### Work order
In the records below, find the line with "ATOM 33 O O" and the line with "ATOM 43 O O . SER"; return exactly those lines and every line between them.

### Source data
▼
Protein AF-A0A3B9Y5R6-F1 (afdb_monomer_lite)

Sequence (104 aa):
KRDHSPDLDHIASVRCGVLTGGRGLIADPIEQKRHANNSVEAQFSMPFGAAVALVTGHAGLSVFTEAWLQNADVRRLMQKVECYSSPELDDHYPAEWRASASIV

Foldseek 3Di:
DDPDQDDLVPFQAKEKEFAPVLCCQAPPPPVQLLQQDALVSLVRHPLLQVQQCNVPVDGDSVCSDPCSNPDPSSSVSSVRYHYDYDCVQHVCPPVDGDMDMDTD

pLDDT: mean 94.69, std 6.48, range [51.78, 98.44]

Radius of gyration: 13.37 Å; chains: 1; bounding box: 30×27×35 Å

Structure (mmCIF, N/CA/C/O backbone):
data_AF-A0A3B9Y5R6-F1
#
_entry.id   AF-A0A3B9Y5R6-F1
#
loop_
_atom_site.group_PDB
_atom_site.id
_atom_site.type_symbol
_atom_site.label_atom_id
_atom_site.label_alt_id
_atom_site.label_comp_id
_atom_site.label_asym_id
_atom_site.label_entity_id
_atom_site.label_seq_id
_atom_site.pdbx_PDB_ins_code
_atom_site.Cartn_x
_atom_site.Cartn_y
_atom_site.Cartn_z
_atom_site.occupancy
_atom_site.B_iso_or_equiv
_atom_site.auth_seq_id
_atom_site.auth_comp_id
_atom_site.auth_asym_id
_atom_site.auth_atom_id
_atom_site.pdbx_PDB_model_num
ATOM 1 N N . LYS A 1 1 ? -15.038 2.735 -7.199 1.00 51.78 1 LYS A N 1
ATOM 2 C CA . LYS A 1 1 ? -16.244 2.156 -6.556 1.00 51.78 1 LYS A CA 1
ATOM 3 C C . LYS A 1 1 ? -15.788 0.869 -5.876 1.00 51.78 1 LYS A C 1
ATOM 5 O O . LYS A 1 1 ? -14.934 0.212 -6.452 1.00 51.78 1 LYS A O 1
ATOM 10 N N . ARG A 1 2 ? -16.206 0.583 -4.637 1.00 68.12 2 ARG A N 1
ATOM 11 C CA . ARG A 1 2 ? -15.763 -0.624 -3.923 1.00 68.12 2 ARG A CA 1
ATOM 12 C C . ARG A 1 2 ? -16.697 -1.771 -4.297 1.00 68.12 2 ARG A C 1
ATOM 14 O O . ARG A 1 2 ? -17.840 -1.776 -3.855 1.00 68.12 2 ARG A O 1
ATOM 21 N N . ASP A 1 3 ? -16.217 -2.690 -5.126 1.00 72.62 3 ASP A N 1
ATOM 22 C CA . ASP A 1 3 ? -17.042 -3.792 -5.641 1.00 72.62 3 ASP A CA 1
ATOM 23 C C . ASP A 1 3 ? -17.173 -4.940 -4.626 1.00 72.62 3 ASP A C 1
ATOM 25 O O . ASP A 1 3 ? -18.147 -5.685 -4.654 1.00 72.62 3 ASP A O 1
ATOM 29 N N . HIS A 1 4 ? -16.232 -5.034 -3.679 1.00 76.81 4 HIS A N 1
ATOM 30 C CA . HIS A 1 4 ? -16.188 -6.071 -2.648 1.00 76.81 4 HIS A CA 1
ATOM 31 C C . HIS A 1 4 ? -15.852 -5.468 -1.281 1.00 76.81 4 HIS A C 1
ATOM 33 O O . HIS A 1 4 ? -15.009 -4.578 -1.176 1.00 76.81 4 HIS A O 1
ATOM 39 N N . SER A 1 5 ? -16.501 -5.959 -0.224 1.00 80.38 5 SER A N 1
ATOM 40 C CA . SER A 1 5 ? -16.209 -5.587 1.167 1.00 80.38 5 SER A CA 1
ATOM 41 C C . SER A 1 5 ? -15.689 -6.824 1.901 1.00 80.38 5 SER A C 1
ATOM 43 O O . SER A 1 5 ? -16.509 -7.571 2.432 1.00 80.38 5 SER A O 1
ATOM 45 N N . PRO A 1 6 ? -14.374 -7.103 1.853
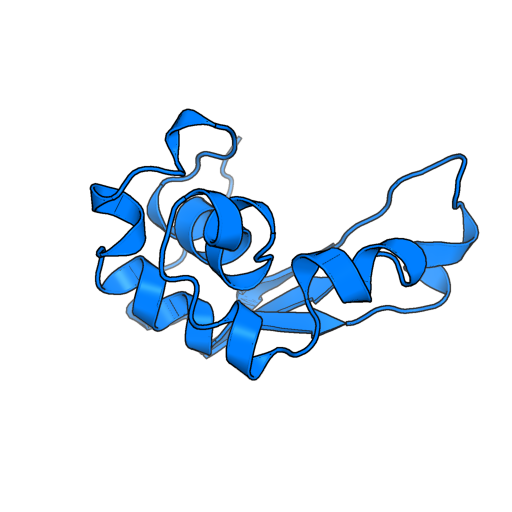 1.00 84.12 6 PRO A N 1
ATOM 46 C CA . PRO A 1 6 ? -13.818 -8.292 2.484 1.00 84.12 6 PRO A CA 1
ATOM 47 C C . PRO A 1 6 ? -13.980 -8.216 4.003 1.00 84.12 6 PRO A C 1
ATOM 49 O O . PRO A 1 6 ? -13.830 -7.148 4.599 1.00 84.12 6 PRO A O 1
ATOM 52 N N . ASP A 1 7 ? -14.272 -9.359 4.614 1.00 91.44 7 ASP A N 1
ATOM 53 C CA . ASP A 1 7 ? -14.211 -9.515 6.062 1.00 91.44 7 ASP A CA 1
ATOM 54 C C . ASP A 1 7 ? -12.742 -9.495 6.502 1.00 91.44 7 ASP A C 1
ATOM 56 O O . ASP A 1 7 ? -11.945 -10.335 6.077 1.00 91.44 7 ASP A O 1
ATOM 60 N N . LEU A 1 8 ? -12.377 -8.517 7.333 1.00 93.44 8 LEU A N 1
ATOM 61 C CA . LEU A 1 8 ? -10.997 -8.293 7.769 1.00 93.44 8 LEU A CA 1
ATOM 62 C C . LEU A 1 8 ? -10.442 -9.468 8.585 1.00 93.44 8 LEU A C 1
ATOM 64 O O . LEU A 1 8 ? -9.220 -9.656 8.662 1.00 93.44 8 LEU A O 1
ATOM 68 N N . ASP A 1 9 ? -11.311 -10.267 9.200 1.00 93.62 9 ASP A N 1
ATOM 69 C CA . ASP A 1 9 ? -10.904 -11.410 10.015 1.00 93.62 9 ASP A CA 1
ATOM 70 C C . ASP A 1 9 ? -10.537 -12.630 9.170 1.00 93.62 9 ASP A C 1
ATOM 72 O O . ASP A 1 9 ? -9.706 -13.437 9.589 1.00 93.62 9 ASP A O 1
ATOM 76 N N . HIS A 1 10 ? -11.035 -12.694 7.934 1.00 94.81 10 HIS A N 1
ATOM 77 C CA . HIS A 1 10 ? -10.733 -13.761 6.981 1.00 94.81 10 HIS A CA 1
ATOM 78 C C . HIS A 1 10 ? -9.593 -13.437 6.011 1.00 94.81 10 HIS A C 1
ATOM 80 O O . HIS A 1 10 ? -9.246 -14.278 5.190 1.00 94.81 10 HIS A O 1
ATOM 86 N N . ILE A 1 11 ? -8.971 -12.260 6.115 1.00 96.19 11 ILE A N 1
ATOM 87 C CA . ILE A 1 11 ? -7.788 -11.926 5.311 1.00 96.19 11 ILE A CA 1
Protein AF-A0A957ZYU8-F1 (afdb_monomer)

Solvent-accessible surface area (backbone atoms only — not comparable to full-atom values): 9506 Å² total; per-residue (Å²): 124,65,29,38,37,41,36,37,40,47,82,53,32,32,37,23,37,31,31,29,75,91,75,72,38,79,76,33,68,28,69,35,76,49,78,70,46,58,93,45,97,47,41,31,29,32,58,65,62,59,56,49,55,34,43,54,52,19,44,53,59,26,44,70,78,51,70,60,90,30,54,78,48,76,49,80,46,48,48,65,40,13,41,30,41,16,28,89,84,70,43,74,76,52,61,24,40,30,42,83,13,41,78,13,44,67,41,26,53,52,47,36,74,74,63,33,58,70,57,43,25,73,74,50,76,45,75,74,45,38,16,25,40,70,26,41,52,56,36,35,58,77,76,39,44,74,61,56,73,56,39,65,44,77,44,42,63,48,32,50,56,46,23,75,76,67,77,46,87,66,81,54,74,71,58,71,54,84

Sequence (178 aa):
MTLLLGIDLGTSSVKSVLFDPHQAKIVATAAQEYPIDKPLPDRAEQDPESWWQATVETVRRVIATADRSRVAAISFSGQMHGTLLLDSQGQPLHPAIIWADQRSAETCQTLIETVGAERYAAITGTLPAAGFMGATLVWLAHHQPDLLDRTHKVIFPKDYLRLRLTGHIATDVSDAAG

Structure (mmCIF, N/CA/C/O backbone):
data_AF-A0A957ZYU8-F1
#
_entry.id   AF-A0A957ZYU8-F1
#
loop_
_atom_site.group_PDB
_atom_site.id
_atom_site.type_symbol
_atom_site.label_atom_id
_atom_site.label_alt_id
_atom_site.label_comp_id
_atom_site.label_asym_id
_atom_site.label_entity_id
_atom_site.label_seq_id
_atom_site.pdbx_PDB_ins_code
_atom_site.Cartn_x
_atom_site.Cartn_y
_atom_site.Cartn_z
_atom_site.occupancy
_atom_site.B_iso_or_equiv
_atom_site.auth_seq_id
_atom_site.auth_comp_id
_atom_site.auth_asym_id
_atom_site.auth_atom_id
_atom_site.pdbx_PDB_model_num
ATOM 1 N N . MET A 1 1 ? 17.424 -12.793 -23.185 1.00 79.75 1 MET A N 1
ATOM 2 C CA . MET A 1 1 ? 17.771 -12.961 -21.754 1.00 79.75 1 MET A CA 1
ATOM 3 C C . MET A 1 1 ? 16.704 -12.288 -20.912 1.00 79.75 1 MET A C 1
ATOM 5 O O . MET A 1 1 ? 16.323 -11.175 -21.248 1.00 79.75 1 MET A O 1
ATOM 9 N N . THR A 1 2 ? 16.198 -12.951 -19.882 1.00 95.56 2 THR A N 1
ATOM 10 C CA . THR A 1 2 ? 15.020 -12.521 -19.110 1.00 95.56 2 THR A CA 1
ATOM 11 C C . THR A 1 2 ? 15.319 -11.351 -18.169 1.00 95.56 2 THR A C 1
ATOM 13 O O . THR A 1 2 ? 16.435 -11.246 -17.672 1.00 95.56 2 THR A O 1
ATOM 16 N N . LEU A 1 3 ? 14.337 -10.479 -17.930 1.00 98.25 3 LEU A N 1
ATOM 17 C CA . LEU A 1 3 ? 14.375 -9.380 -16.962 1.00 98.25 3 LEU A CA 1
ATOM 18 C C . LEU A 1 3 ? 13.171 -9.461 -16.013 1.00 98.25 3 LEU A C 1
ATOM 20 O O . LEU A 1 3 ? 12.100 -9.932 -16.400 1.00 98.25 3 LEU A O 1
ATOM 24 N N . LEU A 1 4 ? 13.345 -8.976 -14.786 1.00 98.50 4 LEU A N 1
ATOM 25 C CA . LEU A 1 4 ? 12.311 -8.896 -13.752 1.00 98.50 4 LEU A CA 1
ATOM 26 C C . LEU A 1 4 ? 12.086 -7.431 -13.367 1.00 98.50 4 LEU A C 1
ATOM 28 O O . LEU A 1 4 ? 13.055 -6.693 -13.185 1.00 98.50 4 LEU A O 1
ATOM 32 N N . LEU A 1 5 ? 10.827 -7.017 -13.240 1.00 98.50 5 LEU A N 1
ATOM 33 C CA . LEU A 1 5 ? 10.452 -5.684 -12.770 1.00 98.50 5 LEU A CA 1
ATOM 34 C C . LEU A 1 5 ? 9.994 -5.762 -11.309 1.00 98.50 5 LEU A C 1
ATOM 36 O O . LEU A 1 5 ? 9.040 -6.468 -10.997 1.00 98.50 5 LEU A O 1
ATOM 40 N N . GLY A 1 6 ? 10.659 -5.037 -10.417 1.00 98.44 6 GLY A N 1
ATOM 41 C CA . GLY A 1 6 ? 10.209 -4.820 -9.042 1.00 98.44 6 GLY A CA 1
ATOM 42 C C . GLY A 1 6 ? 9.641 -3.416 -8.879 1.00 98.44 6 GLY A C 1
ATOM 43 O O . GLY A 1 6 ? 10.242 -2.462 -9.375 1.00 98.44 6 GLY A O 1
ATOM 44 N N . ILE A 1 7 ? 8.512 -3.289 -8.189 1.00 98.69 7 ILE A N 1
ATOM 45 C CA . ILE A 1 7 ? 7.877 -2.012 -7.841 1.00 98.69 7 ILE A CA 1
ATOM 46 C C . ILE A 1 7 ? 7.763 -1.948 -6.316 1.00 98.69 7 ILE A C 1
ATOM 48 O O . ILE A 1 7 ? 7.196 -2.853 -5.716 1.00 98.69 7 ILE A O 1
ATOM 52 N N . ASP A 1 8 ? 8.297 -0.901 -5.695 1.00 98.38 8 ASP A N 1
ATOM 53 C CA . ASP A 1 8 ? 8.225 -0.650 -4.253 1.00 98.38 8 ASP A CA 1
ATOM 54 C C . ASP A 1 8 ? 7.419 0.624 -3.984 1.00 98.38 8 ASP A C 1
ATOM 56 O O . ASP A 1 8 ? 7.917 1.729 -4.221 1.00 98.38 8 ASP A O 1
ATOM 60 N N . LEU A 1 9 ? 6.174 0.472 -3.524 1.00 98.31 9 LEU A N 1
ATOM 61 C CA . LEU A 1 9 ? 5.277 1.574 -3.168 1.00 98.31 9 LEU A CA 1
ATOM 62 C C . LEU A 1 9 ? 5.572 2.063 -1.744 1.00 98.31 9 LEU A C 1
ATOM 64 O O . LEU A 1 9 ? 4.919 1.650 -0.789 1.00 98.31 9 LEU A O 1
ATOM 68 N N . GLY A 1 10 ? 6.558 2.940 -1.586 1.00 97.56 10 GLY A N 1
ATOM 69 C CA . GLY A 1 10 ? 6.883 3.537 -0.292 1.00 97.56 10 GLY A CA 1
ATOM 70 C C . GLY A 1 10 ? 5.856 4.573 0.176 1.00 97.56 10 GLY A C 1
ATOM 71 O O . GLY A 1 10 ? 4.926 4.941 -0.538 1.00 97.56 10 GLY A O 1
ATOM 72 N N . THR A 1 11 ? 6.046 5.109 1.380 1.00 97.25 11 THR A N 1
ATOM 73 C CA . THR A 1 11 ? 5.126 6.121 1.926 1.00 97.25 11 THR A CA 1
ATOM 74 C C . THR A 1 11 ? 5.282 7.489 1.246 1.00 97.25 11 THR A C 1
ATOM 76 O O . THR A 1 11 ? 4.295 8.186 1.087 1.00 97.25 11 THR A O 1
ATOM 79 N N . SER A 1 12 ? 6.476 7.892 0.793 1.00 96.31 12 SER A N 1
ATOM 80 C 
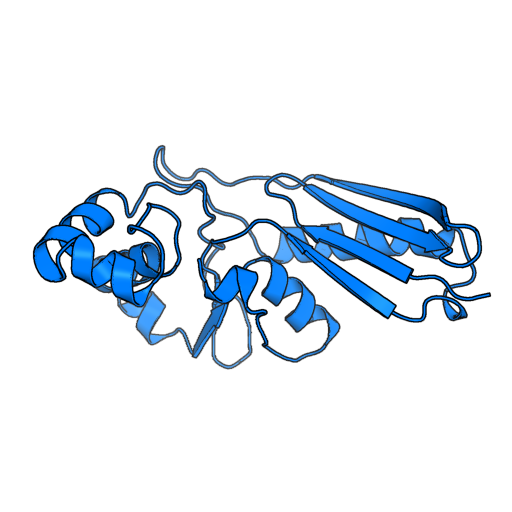CA . SER A 1 12 ? 6.702 9.199 0.129 1.00 96.31 12 SER A CA 1
ATOM 81 C C . SER A 1 12 ? 7.104 9.109 -1.346 1.00 96.31 12 SER A C 1
ATOM 83 O O . SER A 1 12 ? 7.218 10.124 -2.029 1.00 96.31 12 SER A O 1
ATOM 85 N N . SER A 1 13 ? 7.386 7.905 -1.839 1.00 97.88 13 SER A N 1
ATOM 86 C CA . SER A 1 13 ? 7.807 7.677 -3.220 1.00 97.88 13 SER A CA 1
ATOM 87 C C . SER A 1 13 ? 7.598 6.231 -3.631 1.00 97.88 13 SER A C 1
ATOM 89 O O . SER A 1 13 ? 7.685 5.321 -2.803 1.00 97.88 13 SER A O 1
ATOM 91 N N . VAL A 1 14 ? 7.411 6.025 -4.932 1.00 98.62 14 VAL A N 1
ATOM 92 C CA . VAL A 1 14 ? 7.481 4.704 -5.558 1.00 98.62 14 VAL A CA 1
▲
### Final answer
ATOM 33 O O . HIS A 1 4 ? -15.009 -4.578 -1.176 1.00 76.81 4 HIS A O 1
ATOM 39 N N . SER A 1 5 ? -16.501 -5.959 -0.224 1.00 80.38 5 SER A N 1
ATOM 40 C CA . SER A 1 5 ? -16.209 -5.587 1.167 1.00 80.38 5 SER A CA 1
ATOM 41 C C . SER A 1 5 ? -15.689 -6.824 1.901 1.00 80.38 5 SER A C 1
ATOM 43 O O . SER A 1 5 ? -16.509 -7.571 2.432 1.00 80.38 5 SER A O 1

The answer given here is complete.